• _Your assignment_
Copy, word for word, the lines of the entries below between the one with "ATOM 75 C CA" and the one with "ATOM 101 O O", inclusive, and leave out everything else.

**********

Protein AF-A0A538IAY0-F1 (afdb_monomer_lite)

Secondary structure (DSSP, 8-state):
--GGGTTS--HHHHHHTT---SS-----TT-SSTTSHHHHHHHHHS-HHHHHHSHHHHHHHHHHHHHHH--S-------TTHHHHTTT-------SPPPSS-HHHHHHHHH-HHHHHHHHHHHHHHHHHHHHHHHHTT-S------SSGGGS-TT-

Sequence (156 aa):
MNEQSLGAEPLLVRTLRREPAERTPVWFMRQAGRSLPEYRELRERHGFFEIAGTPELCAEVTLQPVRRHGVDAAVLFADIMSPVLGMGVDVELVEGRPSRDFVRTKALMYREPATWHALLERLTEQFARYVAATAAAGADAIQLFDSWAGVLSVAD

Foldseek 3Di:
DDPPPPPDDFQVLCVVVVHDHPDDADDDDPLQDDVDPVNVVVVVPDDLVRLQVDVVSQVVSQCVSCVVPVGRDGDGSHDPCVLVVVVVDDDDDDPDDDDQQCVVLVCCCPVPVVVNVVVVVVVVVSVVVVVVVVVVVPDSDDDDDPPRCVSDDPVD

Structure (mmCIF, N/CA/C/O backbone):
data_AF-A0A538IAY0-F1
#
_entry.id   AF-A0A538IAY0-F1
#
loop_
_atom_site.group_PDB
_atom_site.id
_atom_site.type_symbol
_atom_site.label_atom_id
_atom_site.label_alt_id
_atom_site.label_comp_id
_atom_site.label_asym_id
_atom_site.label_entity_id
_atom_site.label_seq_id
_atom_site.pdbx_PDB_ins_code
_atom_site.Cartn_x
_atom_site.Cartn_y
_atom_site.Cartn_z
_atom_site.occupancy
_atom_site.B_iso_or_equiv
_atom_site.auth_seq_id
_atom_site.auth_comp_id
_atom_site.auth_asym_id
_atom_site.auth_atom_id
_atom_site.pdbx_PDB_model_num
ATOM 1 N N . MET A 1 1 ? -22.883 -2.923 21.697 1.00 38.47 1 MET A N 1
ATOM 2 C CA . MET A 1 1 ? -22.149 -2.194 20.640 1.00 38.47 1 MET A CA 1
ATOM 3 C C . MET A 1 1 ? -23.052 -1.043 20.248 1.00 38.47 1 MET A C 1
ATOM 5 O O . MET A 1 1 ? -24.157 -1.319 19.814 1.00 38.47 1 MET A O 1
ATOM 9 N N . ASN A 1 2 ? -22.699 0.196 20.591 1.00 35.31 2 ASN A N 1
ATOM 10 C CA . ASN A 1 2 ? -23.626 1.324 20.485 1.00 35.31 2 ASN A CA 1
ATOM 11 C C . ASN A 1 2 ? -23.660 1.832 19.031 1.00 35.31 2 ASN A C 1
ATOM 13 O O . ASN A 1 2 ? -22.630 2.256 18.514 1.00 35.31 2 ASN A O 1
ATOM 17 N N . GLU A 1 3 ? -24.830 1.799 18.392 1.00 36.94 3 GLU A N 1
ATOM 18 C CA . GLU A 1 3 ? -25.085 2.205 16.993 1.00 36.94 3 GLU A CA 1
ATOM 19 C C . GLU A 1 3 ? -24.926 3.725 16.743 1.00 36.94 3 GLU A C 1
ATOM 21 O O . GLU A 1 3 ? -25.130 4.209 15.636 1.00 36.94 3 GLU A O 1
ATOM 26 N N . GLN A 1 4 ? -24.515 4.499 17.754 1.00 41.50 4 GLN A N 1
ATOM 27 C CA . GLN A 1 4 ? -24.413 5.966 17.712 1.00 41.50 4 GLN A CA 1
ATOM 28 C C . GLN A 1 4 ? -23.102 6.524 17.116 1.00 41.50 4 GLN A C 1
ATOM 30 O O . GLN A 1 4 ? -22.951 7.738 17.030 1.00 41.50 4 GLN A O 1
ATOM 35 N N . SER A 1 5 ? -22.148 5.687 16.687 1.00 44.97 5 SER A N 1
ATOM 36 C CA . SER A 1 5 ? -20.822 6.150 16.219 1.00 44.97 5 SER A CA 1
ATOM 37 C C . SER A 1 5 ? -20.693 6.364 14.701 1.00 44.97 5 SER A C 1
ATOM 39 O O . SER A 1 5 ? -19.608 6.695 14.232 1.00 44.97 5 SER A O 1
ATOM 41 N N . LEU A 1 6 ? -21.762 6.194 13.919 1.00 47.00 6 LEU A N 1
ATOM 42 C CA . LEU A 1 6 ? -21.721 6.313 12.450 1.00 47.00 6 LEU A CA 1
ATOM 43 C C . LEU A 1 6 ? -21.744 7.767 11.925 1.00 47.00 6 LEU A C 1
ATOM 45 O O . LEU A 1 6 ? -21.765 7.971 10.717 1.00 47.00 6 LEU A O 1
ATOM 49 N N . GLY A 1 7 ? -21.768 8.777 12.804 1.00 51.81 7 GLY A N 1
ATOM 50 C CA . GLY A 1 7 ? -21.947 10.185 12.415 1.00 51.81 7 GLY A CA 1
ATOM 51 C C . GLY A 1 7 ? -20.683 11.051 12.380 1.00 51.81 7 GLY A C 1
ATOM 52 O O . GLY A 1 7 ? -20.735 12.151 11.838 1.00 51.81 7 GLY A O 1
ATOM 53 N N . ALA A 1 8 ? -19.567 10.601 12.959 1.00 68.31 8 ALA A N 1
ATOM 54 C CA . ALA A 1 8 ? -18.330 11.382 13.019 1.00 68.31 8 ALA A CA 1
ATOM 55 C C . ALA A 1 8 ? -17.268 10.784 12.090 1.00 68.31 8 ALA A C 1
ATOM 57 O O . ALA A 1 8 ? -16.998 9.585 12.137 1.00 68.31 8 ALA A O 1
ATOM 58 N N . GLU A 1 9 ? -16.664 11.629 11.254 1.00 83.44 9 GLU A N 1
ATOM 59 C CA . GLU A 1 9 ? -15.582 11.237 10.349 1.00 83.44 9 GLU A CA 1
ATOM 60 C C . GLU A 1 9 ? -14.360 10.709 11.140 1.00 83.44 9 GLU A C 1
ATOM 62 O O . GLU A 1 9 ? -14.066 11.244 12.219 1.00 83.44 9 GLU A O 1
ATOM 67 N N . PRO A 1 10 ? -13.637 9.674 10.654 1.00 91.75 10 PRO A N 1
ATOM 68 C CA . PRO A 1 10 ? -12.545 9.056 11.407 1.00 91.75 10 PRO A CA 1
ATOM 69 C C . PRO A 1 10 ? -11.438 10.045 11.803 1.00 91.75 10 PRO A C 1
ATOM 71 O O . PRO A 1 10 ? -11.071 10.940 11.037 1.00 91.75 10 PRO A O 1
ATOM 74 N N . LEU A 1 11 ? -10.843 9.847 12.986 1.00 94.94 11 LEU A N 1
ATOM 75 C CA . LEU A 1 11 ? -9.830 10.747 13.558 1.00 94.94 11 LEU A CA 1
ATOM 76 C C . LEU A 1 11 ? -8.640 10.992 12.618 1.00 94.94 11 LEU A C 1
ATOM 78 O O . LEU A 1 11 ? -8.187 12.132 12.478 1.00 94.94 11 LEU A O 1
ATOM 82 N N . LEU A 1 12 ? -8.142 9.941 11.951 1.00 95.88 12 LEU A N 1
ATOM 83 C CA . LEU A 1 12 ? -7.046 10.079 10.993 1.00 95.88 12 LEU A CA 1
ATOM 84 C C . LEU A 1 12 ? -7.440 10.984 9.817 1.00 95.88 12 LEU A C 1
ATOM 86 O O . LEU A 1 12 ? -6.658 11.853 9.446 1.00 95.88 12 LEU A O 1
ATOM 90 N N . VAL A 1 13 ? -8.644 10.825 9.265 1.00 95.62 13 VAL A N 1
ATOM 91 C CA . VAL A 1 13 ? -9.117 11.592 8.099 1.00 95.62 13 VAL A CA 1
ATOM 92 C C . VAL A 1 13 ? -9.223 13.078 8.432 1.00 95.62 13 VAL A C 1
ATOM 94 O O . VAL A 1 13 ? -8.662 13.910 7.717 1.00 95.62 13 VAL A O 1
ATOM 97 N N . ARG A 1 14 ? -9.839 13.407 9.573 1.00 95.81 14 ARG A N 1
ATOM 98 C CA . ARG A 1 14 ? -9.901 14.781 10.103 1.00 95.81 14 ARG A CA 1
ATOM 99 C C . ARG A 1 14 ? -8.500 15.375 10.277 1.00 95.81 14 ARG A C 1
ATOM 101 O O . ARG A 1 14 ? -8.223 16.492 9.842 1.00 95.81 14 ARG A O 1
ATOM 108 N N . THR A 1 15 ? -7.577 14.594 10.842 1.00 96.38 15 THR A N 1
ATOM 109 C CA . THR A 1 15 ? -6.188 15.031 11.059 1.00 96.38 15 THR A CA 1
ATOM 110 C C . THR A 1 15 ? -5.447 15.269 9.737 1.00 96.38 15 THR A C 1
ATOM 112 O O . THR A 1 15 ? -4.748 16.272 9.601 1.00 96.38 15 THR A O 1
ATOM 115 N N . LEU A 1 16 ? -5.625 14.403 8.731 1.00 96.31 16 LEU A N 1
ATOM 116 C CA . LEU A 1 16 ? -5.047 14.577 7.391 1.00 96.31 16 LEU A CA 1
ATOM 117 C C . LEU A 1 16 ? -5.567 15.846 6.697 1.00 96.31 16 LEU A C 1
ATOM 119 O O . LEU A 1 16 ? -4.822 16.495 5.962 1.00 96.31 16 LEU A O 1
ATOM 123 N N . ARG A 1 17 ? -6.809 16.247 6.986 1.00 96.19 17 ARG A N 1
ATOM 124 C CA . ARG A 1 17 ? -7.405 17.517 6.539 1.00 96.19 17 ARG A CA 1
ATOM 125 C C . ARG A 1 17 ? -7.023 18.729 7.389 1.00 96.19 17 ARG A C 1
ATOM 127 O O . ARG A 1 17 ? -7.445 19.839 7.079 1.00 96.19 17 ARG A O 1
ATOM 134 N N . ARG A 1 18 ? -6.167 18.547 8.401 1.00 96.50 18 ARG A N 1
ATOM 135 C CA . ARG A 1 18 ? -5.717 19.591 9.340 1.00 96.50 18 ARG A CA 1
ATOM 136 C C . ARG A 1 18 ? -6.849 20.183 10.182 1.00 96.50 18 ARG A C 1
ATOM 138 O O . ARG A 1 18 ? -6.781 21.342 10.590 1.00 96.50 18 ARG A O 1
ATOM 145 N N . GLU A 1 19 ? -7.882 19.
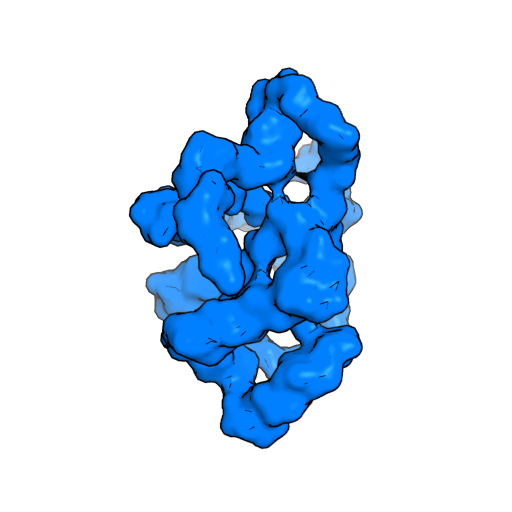397 10.448 1.00 96.31 19 GLU A N 1
ATOM 146 C CA . GLU A 1 19 ? -8.957 19.783 11.356 1.00 96.31 19 GLU A CA 1
ATOM 147 C C . GLU A 1 19 ? -8.532 19.593 12.823 1.00 96.31 19 GLU A C 1
ATOM 149 O O . GLU A 1 19 ? -7.644 18.782 13.110 1.00 96.31 19 GLU A O 1
ATOM 154 N N . PRO A 1 20 ? -9.159 20.307 13.781 1.00 93.62 20 PRO A N 1
ATOM 155 C CA . PRO A 1 20 ? -8.926 20.069 15.200 1.00 93.62 20 PRO A CA 1
ATOM 156 C C . PRO A 1 20 ? -9.219 18.613 15.571 1.00 93.62 20 PRO A C 1
ATOM 158 O O . PRO A 1 20 ? -10.291 18.091 15.259 1.00 93.62 20 PRO A O 1
ATOM 161 N N . ALA A 1 21 ? -8.280 17.983 16.272 1.00 93.38 21 ALA A N 1
ATOM 162 C CA . ALA A 1 21 ? -8.344 16.595 16.709 1.00 93.38 21 ALA A CA 1
ATOM 163 C C . ALA A 1 21 ? -8.177 16.520 18.229 1.00 93.38 21 ALA A C 1
ATOM 165 O O . ALA A 1 21 ? -7.366 17.235 18.818 1.00 93.38 21 ALA A O 1
ATOM 166 N N . GLU A 1 22 ? -8.940 15.643 18.871 1.00 94.81 22 GLU A N 1
ATOM 167 C CA . GLU A 1 22 ? -8.916 15.454 20.322 1.00 94.81 22 GLU A CA 1
ATOM 168 C C . GLU A 1 22 ? -7.621 14.794 20.830 1.00 94.81 22 GLU A C 1
ATOM 170 O O . GLU A 1 22 ? -7.292 14.896 22.011 1.00 94.81 22 GLU A O 1
ATOM 175 N N . ARG A 1 23 ? -6.874 14.132 19.939 1.00 95.81 23 ARG A N 1
ATOM 176 C CA . ARG A 1 23 ? -5.544 13.554 20.172 1.00 95.81 23 ARG A CA 1
ATOM 177 C C . ARG A 1 23 ? -4.852 13.258 18.840 1.00 95.81 23 ARG A C 1
ATOM 179 O O . ARG A 1 23 ? -5.491 13.255 17.792 1.00 95.81 23 ARG A O 1
ATOM 186 N N . THR A 1 24 ? -3.562 12.936 18.886 1.00 97.00 24 THR A N 1
ATOM 187 C CA . THR A 1 24 ? -2.813 12.456 17.714 1.00 97.00 24 THR A CA 1
ATOM 188 C C . THR A 1 24 ? -3.269 11.040 17.324 1.00 97.00 24 THR A C 1
ATOM 190 O O . THR A 1 24 ? -3.248 10.161 18.194 1.00 97.00 24 THR A O 1
ATOM 193 N N . PRO A 1 25 ? -3.655 10.781 16.058 1.00 97.56 25 PRO A N 1
ATOM 194 C CA . PRO A 1 25 ? -3.946 9.430 15.592 1.00 97.56 25 PRO A CA 1
ATOM 195 C C . PRO A 1 25 ? -2.663 8.602 15.443 1.00 97.56 25 PRO A C 1
ATOM 197 O O . PRO A 1 25 ? -1.628 9.112 15.010 1.00 97.56 25 PRO A O 1
ATOM 200 N N . VAL A 1 26 ? -2.732 7.312 15.765 1.00 97.69 26 VAL A N 1
ATOM 201 C CA . VAL A 1 26 ? -1.619 6.363 15.692 1.00 97.69 26 VAL A CA 1
ATOM 202 C C . VAL A 1 26 ? -2.041 5.102 14.947 1.00 97.69 26 VAL A C 1
ATOM 204 O O . VAL A 1 26 ? -3.069 4.491 15.224 1.00 97.69 26 VAL A O 1
ATOM 207 N N . TRP A 1 27 ? -1.188 4.682 14.023 1.00 98.19 27 TRP A N 1
ATOM 208 C CA . TRP A 1 27 ? -1.232 3.394 13.342 1.00 98.19 27 TRP A CA 1
ATOM 209 C C . TRP A 1 27 ? 0.210 2.987 13.013 1.00 98.19 27 TRP A C 1
ATOM 211 O O . TRP A 1 27 ? 1.119 3.822 13.067 1.00 98.19 27 TRP A O 1
ATOM 221 N N . PHE A 1 28 ? 0.448 1.715 12.690 1.00 97.94 28 PHE A N 1
ATOM 222 C CA . PHE A 1 28 ? 1.801 1.236 12.393 1.00 97.94 28 PHE A CA 1
ATOM 223 C C . PHE A 1 28 ? 1.895 0.627 10.996 1.00 97.94 28 PHE A C 1
ATOM 225 O O . PHE A 1 28 ? 1.068 -0.191 10.587 1.00 97.94 28 PHE A O 1
ATOM 232 N N . MET A 1 29 ? 2.964 0.953 10.269 1.00 97.06 29 MET A N 1
ATOM 233 C CA . MET A 1 29 ? 3.313 0.206 9.062 1.00 97.06 29 MET A CA 1
ATOM 234 C C . MET A 1 29 ? 3.554 -1.262 9.422 1.00 97.06 29 MET A C 1
ATOM 236 O O . MET A 1 29 ? 4.247 -1.563 10.393 1.00 97.06 29 MET A O 1
ATOM 240 N N . ARG A 1 30 ? 2.996 -2.174 8.615 1.00 96.00 30 ARG A N 1
ATOM 241 C CA . ARG A 1 30 ? 3.029 -3.630 8.853 1.00 96.00 30 ARG A CA 1
ATOM 242 C C . ARG A 1 30 ? 2.340 -4.073 10.157 1.00 96.00 30 ARG A C 1
ATOM 244 O O . ARG A 1 30 ? 2.703 -5.107 10.712 1.00 96.00 30 ARG A O 1
ATOM 251 N N . GLN A 1 31 ? 1.342 -3.320 10.631 1.00 97.38 31 GLN A N 1
ATOM 252 C CA . GLN A 1 31 ? 0.553 -3.674 11.820 1.00 97.38 31 GLN A CA 1
ATOM 253 C C . GLN A 1 31 ? -0.192 -5.011 11.698 1.00 97.38 31 GLN A C 1
ATOM 255 O O . GLN A 1 31 ? -0.288 -5.741 12.680 1.00 97.38 31 GLN A O 1
ATOM 260 N N . ALA A 1 32 ? -0.680 -5.348 10.502 1.00 97.56 32 ALA A N 1
ATOM 261 C CA . ALA A 1 32 ? -1.235 -6.659 10.190 1.00 97.56 32 ALA A CA 1
ATOM 262 C C . ALA A 1 32 ? -0.116 -7.553 9.641 1.00 97.56 32 ALA A C 1
ATOM 264 O O . ALA A 1 32 ? 0.387 -7.331 8.537 1.00 97.56 32 ALA A O 1
ATOM 265 N N . GLY A 1 33 ? 0.324 -8.538 10.423 1.00 96.19 33 GLY A N 1
ATOM 266 C CA . GLY A 1 33 ? 1.405 -9.413 9.991 1.00 96.19 33 GLY A CA 1
ATOM 267 C C . GLY A 1 33 ? 1.985 -10.288 11.091 1.00 96.19 33 GLY A C 1
ATOM 268 O O . GLY A 1 33 ? 1.376 -10.533 12.127 1.00 96.19 33 GLY A O 1
ATOM 269 N N . ARG A 1 34 ? 3.213 -10.764 10.859 1.00 95.56 34 ARG A N 1
ATOM 270 C CA . ARG A 1 34 ? 3.883 -11.820 11.645 1.00 95.56 34 ARG A CA 1
ATOM 271 C C . ARG A 1 34 ? 4.132 -11.474 13.115 1.00 95.56 34 ARG A C 1
ATOM 273 O O . ARG A 1 34 ? 4.599 -12.342 13.846 1.00 95.56 34 ARG A O 1
ATOM 280 N N . SER A 1 35 ? 3.887 -10.246 13.562 1.00 96.25 35 SER A N 1
ATOM 281 C CA . SER A 1 35 ? 3.895 -9.879 14.984 1.00 96.25 35 SER A CA 1
ATOM 282 C C . SER A 1 35 ? 2.665 -10.416 15.728 1.00 96.25 35 SER A C 1
ATOM 284 O O . SER A 1 35 ? 2.766 -10.703 16.923 1.00 96.25 35 SER A O 1
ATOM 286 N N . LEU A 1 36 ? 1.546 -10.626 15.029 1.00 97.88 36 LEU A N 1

**********

• _Written answer_
ATOM 75 C CA . LEU A 1 11 ? -9.830 10.747 13.558 1.00 94.94 11 LEU A CA 1
ATOM 76 C C . LEU A 1 11 ? -8.640 10.992 12.618 1.00 94.94 11 LEU A C 1
ATOM 78 O O . LEU A 1 11 ? -8.187 12.132 12.478 1.00 94.94 11 LEU A O 1
ATOM 82 N N . LEU A 1 12 ? -8.142 9.941 11.951 1.00 95.88 12 LEU A N 1
ATOM 83 C CA . LEU A 1 12 ? -7.046 10.079 10.993 1.00 95.88 12 LEU A CA 1
ATOM 84 C C . LEU A 1 12 ? -7.440 10.984 9.817 1.00 95.88 12 LEU A C 1
ATOM 86 O O . LEU A 1 12 ? -6.658 11.853 9.446 1.00 95.88 12 LEU A O 1
ATOM 90 N N . VAL A 1 13 ? -8.644 10.825 9.265 1.00 95.62 13 VAL A N 1
ATOM 91 C CA . VAL A 1 13 ? -9.117 11.592 8.099 1.00 95.62 13 VAL A CA 1
ATOM 92 C C . VAL A 1 13 ? -9.223 13.078 8.432 1.00 95.62 13 VAL A C 1
ATOM 94 O O . VAL A 1 13 ? -8.662 13.910 7.717 1.00 95.62 13 VAL A O 1
ATOM 97 N N . ARG A 1 14 ? -9.839 13.407 9.573 1.00 95.81 14 ARG A N 1
ATOM 98 C CA . ARG A 1 14 ? -9.901 14.781 10.103 1.00 95.81 14 ARG A CA 1
ATOM 99 C C . ARG A 1 14 ? -8.500 15.375 10.277 1.00 95.81 14 ARG A C 1
ATOM 101 O O . ARG A 1 14 ? -8.223 16.492 9.842 1.00 95.81 14 ARG A O 1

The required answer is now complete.